OpenAI’s GPUs are buckling under unprecedented demand for its new image generation feature, forcing the company to implement emergency limits as users create millions of anime-inspired illustrations. The company’s computing infrastructure has been pushed to the breaking point just days after rolling out the capability in its latest GPT-4o model.
The image generator, which transforms text prompts or existing photos into detailed artwork, has sparked particular enthusiasm for Studio Ghibli-style transformations. Over the last few days, users have flooded social media with pastel-colored landscapes and whimsical character portraits reminiscent of films like “Spirited Away” and “My Neighbor Totoro.”
“Can y’all please chill on generating images. This is insane, our team needs sleep,” OpenAI CEO Sam Altman whine-tweeted early today.
That came on the heels of his initial complaint Thursday—“our GPTs are melting”— after the new image-generating capabilities had rolled out and some genius discovered that you could take any photo and turn it into a cutesy Ghibli-style image.
During the ensuing weekend, more and more people tried to Ghblify everything from 9/11 photos to Adolf Hitler. The viral phenomenon spread beyond tech enthusiasts to the White House, which published a Ghibli-style meme making fun of a Latin American woman arrested for drug trafficking.

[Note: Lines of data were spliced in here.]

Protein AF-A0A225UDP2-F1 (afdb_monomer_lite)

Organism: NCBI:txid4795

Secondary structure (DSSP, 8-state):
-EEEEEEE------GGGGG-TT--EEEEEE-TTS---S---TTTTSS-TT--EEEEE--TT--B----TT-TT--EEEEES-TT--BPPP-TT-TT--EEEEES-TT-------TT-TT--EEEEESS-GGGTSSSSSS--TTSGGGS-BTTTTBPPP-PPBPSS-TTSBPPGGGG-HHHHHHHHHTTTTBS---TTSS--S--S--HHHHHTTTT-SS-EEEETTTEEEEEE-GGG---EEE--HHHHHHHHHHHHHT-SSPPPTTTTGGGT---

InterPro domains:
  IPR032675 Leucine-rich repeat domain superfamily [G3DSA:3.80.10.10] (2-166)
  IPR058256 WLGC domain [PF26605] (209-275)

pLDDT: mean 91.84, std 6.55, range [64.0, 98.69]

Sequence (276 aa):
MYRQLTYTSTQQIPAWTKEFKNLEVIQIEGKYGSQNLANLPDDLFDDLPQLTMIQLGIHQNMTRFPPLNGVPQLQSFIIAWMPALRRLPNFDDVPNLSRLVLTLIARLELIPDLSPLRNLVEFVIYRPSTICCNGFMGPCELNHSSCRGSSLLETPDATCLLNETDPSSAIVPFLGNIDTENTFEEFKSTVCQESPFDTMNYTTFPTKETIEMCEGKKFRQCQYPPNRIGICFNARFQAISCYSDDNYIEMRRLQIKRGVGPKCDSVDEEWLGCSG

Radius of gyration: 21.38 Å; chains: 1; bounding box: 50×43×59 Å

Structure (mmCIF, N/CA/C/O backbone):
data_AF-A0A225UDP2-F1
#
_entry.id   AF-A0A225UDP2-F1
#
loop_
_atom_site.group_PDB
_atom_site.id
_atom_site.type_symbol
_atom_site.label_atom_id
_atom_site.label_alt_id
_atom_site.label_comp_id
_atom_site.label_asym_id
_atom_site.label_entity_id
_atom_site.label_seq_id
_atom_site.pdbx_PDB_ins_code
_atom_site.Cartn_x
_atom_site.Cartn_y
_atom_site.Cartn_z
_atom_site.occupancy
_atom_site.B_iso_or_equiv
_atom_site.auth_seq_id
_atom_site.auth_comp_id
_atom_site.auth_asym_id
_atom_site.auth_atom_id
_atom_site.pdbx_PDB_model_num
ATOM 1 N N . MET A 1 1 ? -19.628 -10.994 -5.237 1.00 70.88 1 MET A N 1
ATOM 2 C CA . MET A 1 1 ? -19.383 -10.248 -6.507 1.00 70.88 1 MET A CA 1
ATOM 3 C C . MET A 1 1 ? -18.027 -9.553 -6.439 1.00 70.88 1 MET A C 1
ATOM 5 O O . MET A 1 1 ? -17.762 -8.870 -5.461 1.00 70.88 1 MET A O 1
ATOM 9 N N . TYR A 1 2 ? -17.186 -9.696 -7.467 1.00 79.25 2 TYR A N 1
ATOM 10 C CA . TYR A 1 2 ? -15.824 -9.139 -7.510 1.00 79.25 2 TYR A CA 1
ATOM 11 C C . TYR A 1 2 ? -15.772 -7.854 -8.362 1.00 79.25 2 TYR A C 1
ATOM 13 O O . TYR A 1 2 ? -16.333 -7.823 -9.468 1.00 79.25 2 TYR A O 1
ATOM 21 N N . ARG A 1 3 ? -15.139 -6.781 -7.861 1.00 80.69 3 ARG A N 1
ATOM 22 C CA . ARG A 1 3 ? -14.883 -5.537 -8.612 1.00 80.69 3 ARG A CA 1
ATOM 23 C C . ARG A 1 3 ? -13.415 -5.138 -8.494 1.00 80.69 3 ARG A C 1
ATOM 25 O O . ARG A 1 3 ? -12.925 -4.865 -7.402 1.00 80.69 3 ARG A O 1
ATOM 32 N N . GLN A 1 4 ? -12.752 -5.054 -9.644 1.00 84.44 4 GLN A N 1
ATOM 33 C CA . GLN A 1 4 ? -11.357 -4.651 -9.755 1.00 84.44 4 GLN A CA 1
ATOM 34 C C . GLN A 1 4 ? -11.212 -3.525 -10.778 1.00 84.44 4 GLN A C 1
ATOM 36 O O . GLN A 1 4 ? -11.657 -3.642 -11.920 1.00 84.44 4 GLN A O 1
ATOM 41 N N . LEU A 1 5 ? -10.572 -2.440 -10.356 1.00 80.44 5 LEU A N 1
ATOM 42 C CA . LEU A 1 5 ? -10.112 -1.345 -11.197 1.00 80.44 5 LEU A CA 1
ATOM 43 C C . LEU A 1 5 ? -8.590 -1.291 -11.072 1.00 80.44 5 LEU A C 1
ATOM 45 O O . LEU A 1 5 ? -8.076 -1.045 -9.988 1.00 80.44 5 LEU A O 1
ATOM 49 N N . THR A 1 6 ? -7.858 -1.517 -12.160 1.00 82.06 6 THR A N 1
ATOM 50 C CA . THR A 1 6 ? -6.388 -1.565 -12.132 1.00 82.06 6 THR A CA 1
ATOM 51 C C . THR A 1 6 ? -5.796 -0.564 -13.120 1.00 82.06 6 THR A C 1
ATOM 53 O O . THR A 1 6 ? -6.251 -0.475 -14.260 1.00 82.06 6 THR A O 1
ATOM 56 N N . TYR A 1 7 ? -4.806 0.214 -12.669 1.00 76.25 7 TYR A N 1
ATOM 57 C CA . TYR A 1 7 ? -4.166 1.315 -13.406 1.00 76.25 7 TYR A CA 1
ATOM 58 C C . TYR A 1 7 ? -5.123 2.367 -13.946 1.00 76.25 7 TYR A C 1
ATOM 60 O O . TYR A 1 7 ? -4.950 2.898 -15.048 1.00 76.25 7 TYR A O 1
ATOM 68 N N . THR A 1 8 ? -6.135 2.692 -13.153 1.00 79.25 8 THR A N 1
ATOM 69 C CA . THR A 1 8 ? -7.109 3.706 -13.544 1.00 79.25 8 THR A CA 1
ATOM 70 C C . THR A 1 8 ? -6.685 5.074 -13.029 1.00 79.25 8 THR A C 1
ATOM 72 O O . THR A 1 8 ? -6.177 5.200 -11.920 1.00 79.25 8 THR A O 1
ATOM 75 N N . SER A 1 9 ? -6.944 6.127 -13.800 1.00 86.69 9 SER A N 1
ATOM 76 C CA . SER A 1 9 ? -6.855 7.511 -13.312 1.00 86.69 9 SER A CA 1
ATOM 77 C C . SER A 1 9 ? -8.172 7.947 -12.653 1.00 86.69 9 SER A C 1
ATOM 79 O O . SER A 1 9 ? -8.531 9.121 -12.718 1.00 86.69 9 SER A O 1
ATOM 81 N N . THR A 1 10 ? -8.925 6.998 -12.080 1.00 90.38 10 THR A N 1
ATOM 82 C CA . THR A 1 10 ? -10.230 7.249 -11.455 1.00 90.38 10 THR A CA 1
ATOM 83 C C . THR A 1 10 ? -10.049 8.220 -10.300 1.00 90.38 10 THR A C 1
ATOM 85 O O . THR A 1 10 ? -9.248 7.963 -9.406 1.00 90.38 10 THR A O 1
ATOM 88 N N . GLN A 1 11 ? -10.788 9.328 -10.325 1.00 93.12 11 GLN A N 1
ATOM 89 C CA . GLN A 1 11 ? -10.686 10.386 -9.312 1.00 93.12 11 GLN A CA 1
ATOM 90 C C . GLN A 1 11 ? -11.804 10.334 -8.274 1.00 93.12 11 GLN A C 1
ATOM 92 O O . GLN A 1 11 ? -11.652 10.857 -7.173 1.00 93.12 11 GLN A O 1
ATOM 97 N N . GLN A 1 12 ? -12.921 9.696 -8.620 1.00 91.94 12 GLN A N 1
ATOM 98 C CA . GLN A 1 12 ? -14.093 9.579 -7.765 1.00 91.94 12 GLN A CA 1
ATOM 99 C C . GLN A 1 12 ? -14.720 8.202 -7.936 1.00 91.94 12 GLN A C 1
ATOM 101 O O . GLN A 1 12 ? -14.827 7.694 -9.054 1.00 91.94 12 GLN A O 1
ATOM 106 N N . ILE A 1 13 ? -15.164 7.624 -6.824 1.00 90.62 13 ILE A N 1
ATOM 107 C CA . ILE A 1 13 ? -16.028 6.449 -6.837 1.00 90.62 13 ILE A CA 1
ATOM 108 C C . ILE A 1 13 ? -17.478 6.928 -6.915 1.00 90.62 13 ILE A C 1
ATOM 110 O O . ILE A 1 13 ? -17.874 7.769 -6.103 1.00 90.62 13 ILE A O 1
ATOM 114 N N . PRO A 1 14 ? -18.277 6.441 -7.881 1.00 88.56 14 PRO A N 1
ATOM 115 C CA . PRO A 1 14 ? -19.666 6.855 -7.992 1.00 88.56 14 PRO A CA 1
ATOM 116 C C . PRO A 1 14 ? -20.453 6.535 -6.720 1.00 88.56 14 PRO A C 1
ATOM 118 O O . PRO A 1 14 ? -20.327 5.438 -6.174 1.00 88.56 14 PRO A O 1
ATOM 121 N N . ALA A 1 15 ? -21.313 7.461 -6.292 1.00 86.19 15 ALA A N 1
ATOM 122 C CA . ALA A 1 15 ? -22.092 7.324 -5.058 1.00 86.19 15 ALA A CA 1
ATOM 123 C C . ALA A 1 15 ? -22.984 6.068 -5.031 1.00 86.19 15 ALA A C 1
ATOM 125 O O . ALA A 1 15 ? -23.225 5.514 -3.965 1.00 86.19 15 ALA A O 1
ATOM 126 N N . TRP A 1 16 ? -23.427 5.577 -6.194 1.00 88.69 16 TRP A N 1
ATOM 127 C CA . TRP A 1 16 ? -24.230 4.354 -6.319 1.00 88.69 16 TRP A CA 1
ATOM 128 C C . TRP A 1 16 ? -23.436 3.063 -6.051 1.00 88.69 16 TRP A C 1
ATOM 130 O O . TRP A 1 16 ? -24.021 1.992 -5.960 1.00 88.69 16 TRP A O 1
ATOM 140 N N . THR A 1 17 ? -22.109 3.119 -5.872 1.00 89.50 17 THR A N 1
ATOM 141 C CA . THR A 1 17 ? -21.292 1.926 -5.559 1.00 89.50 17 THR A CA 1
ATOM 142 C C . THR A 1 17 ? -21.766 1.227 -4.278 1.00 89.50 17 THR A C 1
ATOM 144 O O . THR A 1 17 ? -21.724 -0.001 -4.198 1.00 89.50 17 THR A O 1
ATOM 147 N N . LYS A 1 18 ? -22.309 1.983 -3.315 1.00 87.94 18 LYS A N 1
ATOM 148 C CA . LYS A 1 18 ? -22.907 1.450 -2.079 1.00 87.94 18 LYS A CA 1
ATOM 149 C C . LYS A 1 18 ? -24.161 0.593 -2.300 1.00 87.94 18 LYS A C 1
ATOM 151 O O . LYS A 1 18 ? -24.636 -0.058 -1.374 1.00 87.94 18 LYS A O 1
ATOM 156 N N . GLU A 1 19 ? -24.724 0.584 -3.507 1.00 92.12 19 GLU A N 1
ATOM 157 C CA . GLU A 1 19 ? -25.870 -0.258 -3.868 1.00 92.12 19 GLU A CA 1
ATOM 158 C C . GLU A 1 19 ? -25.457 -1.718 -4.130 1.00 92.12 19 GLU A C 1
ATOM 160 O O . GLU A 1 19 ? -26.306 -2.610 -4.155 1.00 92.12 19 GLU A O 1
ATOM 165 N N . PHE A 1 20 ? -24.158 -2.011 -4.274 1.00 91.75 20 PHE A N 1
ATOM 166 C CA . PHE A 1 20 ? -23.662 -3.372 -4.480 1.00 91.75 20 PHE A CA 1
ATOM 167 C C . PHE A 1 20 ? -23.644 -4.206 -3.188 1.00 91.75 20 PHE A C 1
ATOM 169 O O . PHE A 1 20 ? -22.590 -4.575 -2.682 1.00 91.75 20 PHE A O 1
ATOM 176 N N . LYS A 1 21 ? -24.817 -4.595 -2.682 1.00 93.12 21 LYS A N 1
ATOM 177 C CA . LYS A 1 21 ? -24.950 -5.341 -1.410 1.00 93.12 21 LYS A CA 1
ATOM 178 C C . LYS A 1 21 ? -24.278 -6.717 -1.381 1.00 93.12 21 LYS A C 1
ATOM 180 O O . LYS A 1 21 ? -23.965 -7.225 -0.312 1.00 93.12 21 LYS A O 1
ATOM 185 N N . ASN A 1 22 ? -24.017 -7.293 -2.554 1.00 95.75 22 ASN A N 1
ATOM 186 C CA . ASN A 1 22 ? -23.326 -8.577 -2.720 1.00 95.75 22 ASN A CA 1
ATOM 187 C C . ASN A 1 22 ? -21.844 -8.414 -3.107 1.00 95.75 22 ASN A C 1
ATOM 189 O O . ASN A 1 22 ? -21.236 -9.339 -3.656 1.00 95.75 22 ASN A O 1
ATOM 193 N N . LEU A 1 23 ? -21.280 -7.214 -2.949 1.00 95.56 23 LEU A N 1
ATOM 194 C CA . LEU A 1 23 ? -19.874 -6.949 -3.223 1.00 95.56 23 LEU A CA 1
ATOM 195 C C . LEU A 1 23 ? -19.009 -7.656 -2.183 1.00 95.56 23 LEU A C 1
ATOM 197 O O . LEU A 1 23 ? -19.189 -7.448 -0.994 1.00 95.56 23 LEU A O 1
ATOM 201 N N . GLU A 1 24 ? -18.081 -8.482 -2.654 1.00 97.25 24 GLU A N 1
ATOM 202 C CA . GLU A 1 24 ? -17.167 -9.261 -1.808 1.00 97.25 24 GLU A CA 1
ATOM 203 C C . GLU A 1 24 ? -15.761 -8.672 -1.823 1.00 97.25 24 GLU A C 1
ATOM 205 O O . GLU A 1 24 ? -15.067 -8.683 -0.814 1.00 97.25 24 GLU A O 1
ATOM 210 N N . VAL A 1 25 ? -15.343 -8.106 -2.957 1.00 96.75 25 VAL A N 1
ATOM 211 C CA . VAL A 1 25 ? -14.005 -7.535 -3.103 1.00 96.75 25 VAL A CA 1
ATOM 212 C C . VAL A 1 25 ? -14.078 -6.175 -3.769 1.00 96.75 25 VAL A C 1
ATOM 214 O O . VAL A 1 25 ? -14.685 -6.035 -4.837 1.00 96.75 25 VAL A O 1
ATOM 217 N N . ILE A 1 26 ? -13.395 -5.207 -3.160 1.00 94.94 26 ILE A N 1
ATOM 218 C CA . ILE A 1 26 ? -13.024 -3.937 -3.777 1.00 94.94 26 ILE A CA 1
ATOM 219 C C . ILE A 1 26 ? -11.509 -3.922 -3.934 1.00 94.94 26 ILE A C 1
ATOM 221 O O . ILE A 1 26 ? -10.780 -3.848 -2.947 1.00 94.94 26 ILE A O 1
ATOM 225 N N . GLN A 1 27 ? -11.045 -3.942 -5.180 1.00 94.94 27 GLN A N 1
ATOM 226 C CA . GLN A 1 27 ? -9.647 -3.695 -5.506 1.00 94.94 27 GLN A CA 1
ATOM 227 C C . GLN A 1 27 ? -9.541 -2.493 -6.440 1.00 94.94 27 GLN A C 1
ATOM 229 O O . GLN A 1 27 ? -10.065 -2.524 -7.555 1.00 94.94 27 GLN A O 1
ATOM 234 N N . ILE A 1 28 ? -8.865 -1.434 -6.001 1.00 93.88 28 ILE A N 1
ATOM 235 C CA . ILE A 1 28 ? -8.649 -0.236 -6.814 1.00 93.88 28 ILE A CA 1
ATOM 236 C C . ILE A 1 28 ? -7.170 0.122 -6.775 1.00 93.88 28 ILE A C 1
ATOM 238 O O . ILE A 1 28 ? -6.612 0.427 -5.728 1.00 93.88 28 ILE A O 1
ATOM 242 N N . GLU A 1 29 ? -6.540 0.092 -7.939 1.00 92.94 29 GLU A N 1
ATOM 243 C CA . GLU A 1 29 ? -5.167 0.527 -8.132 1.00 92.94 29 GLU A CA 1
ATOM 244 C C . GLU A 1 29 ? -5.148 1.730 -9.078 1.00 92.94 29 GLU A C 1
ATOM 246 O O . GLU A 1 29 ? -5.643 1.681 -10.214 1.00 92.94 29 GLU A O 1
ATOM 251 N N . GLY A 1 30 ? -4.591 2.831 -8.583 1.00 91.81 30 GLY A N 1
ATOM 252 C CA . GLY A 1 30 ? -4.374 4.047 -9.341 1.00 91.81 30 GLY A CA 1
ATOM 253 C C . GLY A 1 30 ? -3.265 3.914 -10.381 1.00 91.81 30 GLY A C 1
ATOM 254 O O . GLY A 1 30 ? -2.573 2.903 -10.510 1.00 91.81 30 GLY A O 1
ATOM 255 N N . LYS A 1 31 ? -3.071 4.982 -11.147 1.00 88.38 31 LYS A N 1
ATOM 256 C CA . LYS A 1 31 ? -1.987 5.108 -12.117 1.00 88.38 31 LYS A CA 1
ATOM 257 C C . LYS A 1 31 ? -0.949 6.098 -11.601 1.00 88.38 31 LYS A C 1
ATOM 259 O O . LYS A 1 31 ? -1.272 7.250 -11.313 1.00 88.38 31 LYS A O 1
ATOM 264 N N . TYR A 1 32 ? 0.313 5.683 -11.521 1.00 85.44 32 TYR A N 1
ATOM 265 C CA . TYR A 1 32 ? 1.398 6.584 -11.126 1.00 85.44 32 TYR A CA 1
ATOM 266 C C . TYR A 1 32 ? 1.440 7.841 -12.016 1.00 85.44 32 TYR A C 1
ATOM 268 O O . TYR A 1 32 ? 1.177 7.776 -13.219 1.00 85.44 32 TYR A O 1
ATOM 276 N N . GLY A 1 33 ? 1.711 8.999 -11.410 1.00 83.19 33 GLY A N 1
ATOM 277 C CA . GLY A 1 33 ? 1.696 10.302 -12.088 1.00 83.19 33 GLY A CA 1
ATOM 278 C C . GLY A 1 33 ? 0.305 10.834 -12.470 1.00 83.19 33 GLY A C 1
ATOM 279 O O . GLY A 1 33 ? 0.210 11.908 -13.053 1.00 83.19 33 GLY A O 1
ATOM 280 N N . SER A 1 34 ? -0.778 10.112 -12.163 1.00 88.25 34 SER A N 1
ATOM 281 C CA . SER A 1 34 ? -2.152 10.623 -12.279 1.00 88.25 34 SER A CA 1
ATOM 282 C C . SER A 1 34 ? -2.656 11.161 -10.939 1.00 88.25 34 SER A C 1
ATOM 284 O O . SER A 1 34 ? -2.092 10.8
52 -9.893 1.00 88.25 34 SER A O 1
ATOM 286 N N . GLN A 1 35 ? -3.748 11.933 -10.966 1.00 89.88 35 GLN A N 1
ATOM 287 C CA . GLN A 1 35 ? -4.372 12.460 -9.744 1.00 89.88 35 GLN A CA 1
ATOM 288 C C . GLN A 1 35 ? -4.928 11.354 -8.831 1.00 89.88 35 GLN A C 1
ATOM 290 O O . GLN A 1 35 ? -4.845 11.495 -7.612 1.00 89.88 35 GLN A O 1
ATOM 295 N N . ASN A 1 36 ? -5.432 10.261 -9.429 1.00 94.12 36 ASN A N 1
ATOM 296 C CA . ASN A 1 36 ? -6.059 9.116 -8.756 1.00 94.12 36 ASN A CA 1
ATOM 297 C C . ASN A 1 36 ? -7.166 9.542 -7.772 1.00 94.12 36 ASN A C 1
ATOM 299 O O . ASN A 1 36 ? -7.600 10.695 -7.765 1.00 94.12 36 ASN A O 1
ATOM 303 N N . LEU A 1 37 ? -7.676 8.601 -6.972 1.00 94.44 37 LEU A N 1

Finally, OpenAI shut off access to its image generator in some areas, while imposing rate limits of 3 generations per hour for others. That didn’t go over well with users who complained about arbitrary limits and even hallucinated restrictions.

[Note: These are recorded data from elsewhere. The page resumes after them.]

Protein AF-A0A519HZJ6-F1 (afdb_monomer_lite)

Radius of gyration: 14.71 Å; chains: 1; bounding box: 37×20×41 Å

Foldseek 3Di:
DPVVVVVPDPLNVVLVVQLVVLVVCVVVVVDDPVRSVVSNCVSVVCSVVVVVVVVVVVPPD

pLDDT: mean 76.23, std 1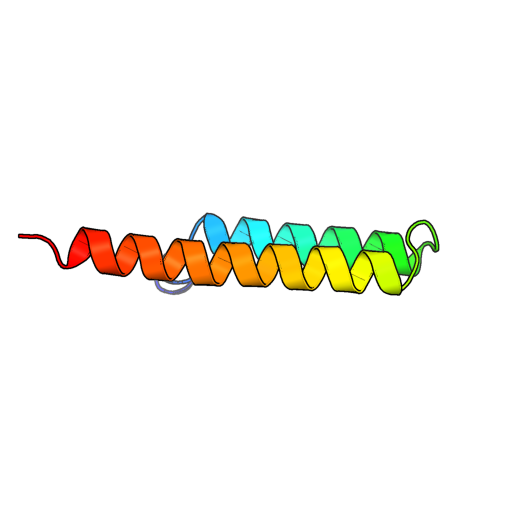1.4, range [45.22, 89.0]

Secondary structure (DSSP, 8-state):
--HHHHH--HHHHHHHHHHHHHHHHHHTTSS-HHHHHHHHHHHHHHHHHHHHHHHHHHH--

Structure (mmCIF, N/CA/C/O backbone):
data_AF-A0A519HZJ6-F1
#
_entry.id   AF-A0A519HZJ6-F1
#
loop_
_atom_site.group_PDB
_atom_site.id
_atom_site.type_symbol
_atom_site.label_atom_id
_atom_site.label_alt_id
_atom_site.label_comp_id
_atom_site.label_asym_id
_atom_site.label_entity_id
_atom_site.label_seq_id
_atom_site.pdbx_PDB_ins_code
_atom_site.Cartn_x
_atom_site.Cartn_y
_atom_site.Cartn_z
_atom_site.occupancy
_atom_site.B_iso_or_equiv
_atom_site.auth_seq_id
_atom_site.auth_comp_id
_atom_site.auth_asym_id
_atom_site.auth_atom_id
_atom_site.pdbx_PDB_model_num
ATOM 1 N N . MET A 1 1 ? -25.030 12.795 -2.401 1.00 49.53 1 MET A N 1
ATOM 2 C CA . MET A 1 1 ? -23.579 12.817 -2.694 1.00 49.53 1 MET A CA 1
ATOM 3 C C . MET A 1 1 ? -22.808 12.671 -1.379 1.00 49.53 1 MET A C 1
ATOM 5 O O . MET A 1 1 ? -22.097 13.574 -0.972 1.00 49.53 1 MET A O 1
ATOM 9 N N . SER A 1 2 ? -23.030 11.564 -0.657 1.00 52.66 2 SER A N 1
ATOM 10 C CA . SER A 1 2 ? -22.732 11.501 0.792 1.00 52.66 2 SER A CA 1
ATOM 11 C C . SER A 1 2 ? -22.131 10.164 1.243 1.00 52.66 2 SER A C 1
ATOM 13 O O . SER A 1 2 ? -21.582 10.080 2.333 1.00 52.66 2 SER A O 1
ATOM 15 N N . LEU A 1 3 ? -22.202 9.119 0.409 1.00 54.72 3 LEU A N 1
ATOM 16 C CA . LEU A 1 3 ? -21.654 7.793 0.719 1.00 54.72 3 LEU A CA 1
ATOM 17 C C . LEU A 1 3 ? -20.149 7.718 0.441 1.00 54.72 3 LEU A C 1
ATOM 19 O O . LEU A 1 3 ? -19.411 7.194 1.266 1.00 54.72 3 LEU A O 1
ATOM 23 N N . LEU A 1 4 ? -19.676 8.313 -0.660 1.00 55.91 4 LEU A N 1
ATOM 24 C CA . LEU A 1 4 ? -18.252 8.287 -1.018 1.00 55.91 4 LEU A CA 1
ATOM 25 C C . LEU A 1 4 ? -17.367 8.917 0.063 1.00 55.91 4 LEU A C 1
ATOM 27 O O . LEU A 1 4 ? -16.347 8.342 0.410 1.00 55.91 4 LEU A O 1
ATOM 31 N N . ILE A 1 5 ? -17.791 10.032 0.660 1.00 56.59 5 ILE A N 1
ATOM 32 C CA . ILE A 1 5 ? -17.051 10.703 1.744 1.00 56.59 5 ILE A CA 1
ATOM 33 C C . ILE A 1 5 ? -17.113 9.889 3.050 1.00 56.59 5 ILE A C 1
ATOM 35 O O . ILE A 1 5 ? -16.172 9.909 3.836 1.00 56.59 5 ILE A O 1
ATOM 39 N N . LYS A 1 6 ? -18.193 9.126 3.265 1.00 56.34 6 LYS A N 1
ATOM 40 C CA . LYS A 1 6 ? -18.376 8.276 4.451 1.00 56.34 6 LYS A CA 1
ATOM 41 C C . LYS A 1 6 ? -17.450 7.051 4.434 1.00 56.34 6 LYS A C 1
ATOM 43 O O . LYS A 1 6 ? -16.976 6.642 5.488 1.00 56.34 6 LYS A O 1
ATOM 48 N N . TYR A 1 7 ? -17.169 6.499 3.248 1.00 56.78 7 TYR A N 1
ATOM 49 C CA . TYR A 1 7 ? -16.243 5.371 3.063 1.00 56.78 7 TYR A CA 1
ATOM 50 C C . TYR A 1 7 ? -14.799 5.806 2.771 1.00 56.78 7 TYR A C 1
ATOM 52 O O . TYR A 1 7 ? -13.859 5.106 3.148 1.00 56.78 7 TYR A O 1
ATOM 60 N N . ALA A 1 8 ? -14.595 6.985 2.178 1.00 60.62 8 ALA A N 1
ATOM 61 C CA . ALA A 1 8 ? -13.284 7.604 2.010 1.00 60.62 8 ALA A CA 1
ATOM 62 C C . ALA A 1 8 ? -12.804 8.234 3.329 1.00 60.62 8 ALA A C 1
ATOM 64 O O . ALA A 1 8 ? -12.638 9.446 3.455 1.00 60.62 8 ALA A O 1
ATOM 65 N N . SER A 1 9 ? -12.573 7.397 4.341 1.00 68.94 9 SER A N 1
ATOM 66 C CA . SER A 1 9 ? -11.909 7.835 5.568 1.00 68.94 9 SER A CA 1
ATOM 67 C C . SER A 1 9 ? -10.515 8.384 5.231 1.00 68.94 9 SER A C 1
ATOM 69 O O . SER A 1 9 ? -9.843 7.865 4.340 1.00 68.94 9 SER A O 1
ATOM 71 N N . ARG A 1 10 ? -10.031 9.409 5.949 1.00 74.06 10 ARG A N 1
AT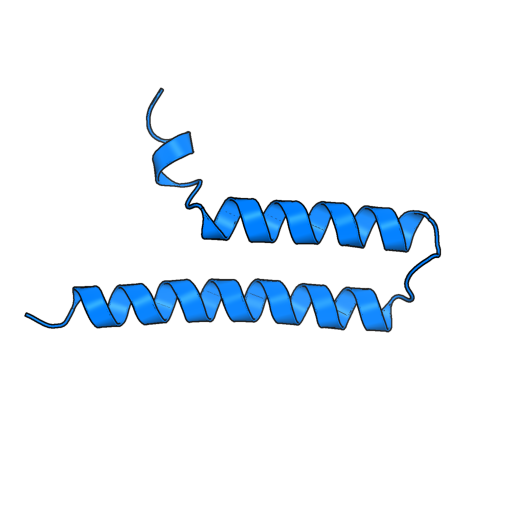OM 72 C CA . ARG A 1 10 ? -8.694 10.014 5.729 1.00 74.06 10 ARG A CA 1
ATOM 73 C C . ARG A 1 10 ? -7.579 8.962 5.621 1.00 74.06 10 ARG A C 1
ATOM 75 O O . ARG A 1 10 ? -6.684 9.087 4.791 1.00 74.06 10 ARG A O 1
ATOM 82 N N . LYS A 1 11 ? -7.679 7.890 6.414 1.00 73.31 11 LYS A N 1
ATOM 83 C CA . LYS A 1 11 ? -6.751 6.747 6.405 1.00 73.31 11 LYS A CA 1
ATOM 84 C C . LYS A 1 11 ? -6.808 5.936 5.105 1.00 73.31 11 LYS A C 1
ATOM 86 O O . LYS A 1 11 ? -5.775 5.475 4.637 1.00 73.31 11 LYS A O 1
ATOM 91 N N . PHE A 1 12 ? -7.992 5.787 4.511 1.00 77.19 12 PHE A N 1
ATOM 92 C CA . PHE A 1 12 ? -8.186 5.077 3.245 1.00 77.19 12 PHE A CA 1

The situation seemed to get a bit more under control Monday with OpenAI announcing that free users—who previously had more freedom of generations with the previous DALL·E 3 image generator—would be limited to just three images per day, if and when the feature becomes publicly available.
Altman may be crying all the way to the bank. Ghibligeddon apparently drove more than 1 million people to sign up for ChatGPT in one hour Monday, though how many of those subscribed to the premium service was not disclosed. Search data shows that as soon as the new model was released last week, the term “ChatGPT” briefly overtook “Google” in Google Trends.
So why is Ghibligeddon “melting” OpenAI’s servers? GPT-4o’s image generation differs fundamentally from previous AI art tools, using more computing power. That’s because most image generators use “diffusion models” that start with a bunch of random pixels, and change them until they form a real representation of an image.
GPT-4o employs an autoregressive approach that generates images pixel by pixel in sequence—predicting what pixel comes next—in the same way it does text-based reasoning. For images, this technique produces more accurate details and better text rendering. But it’s a huge lift for OpenAI’s GPUs.
It’s kind of like the difference between creating an oil painting and creating a tile mosaic.
Each image request triggers complex mathematical operations across many GPU cores working in parallel, consuming power and generating heat that threatens hardware if run continuously at maximum capacity.
The computing crunch comes at a challenging time for OpenAI financially. Despite Altman’s claims of the company “doing really great,” the AI unicorn reportedly loses billions annually, with projections suggesting these losses could reach $14 billion by 2026. The infrastructure demands of maintaining image generation capacity while continuing to develop new AI capabilities put additional pressure on the company’s resources.
And it’s unlikely that dealing with memes is the revolutionary use case that could make a multibillion dollar business profitable, but who are we to judge?
For now, users eager to transform their photos into Ghibli-style artwork may need to wait their turn as OpenAI works to strengthen its infrastructure. The company hasn’t specified when full capacity might be restored, saying only that the optimization work “hopefully won’t be long.”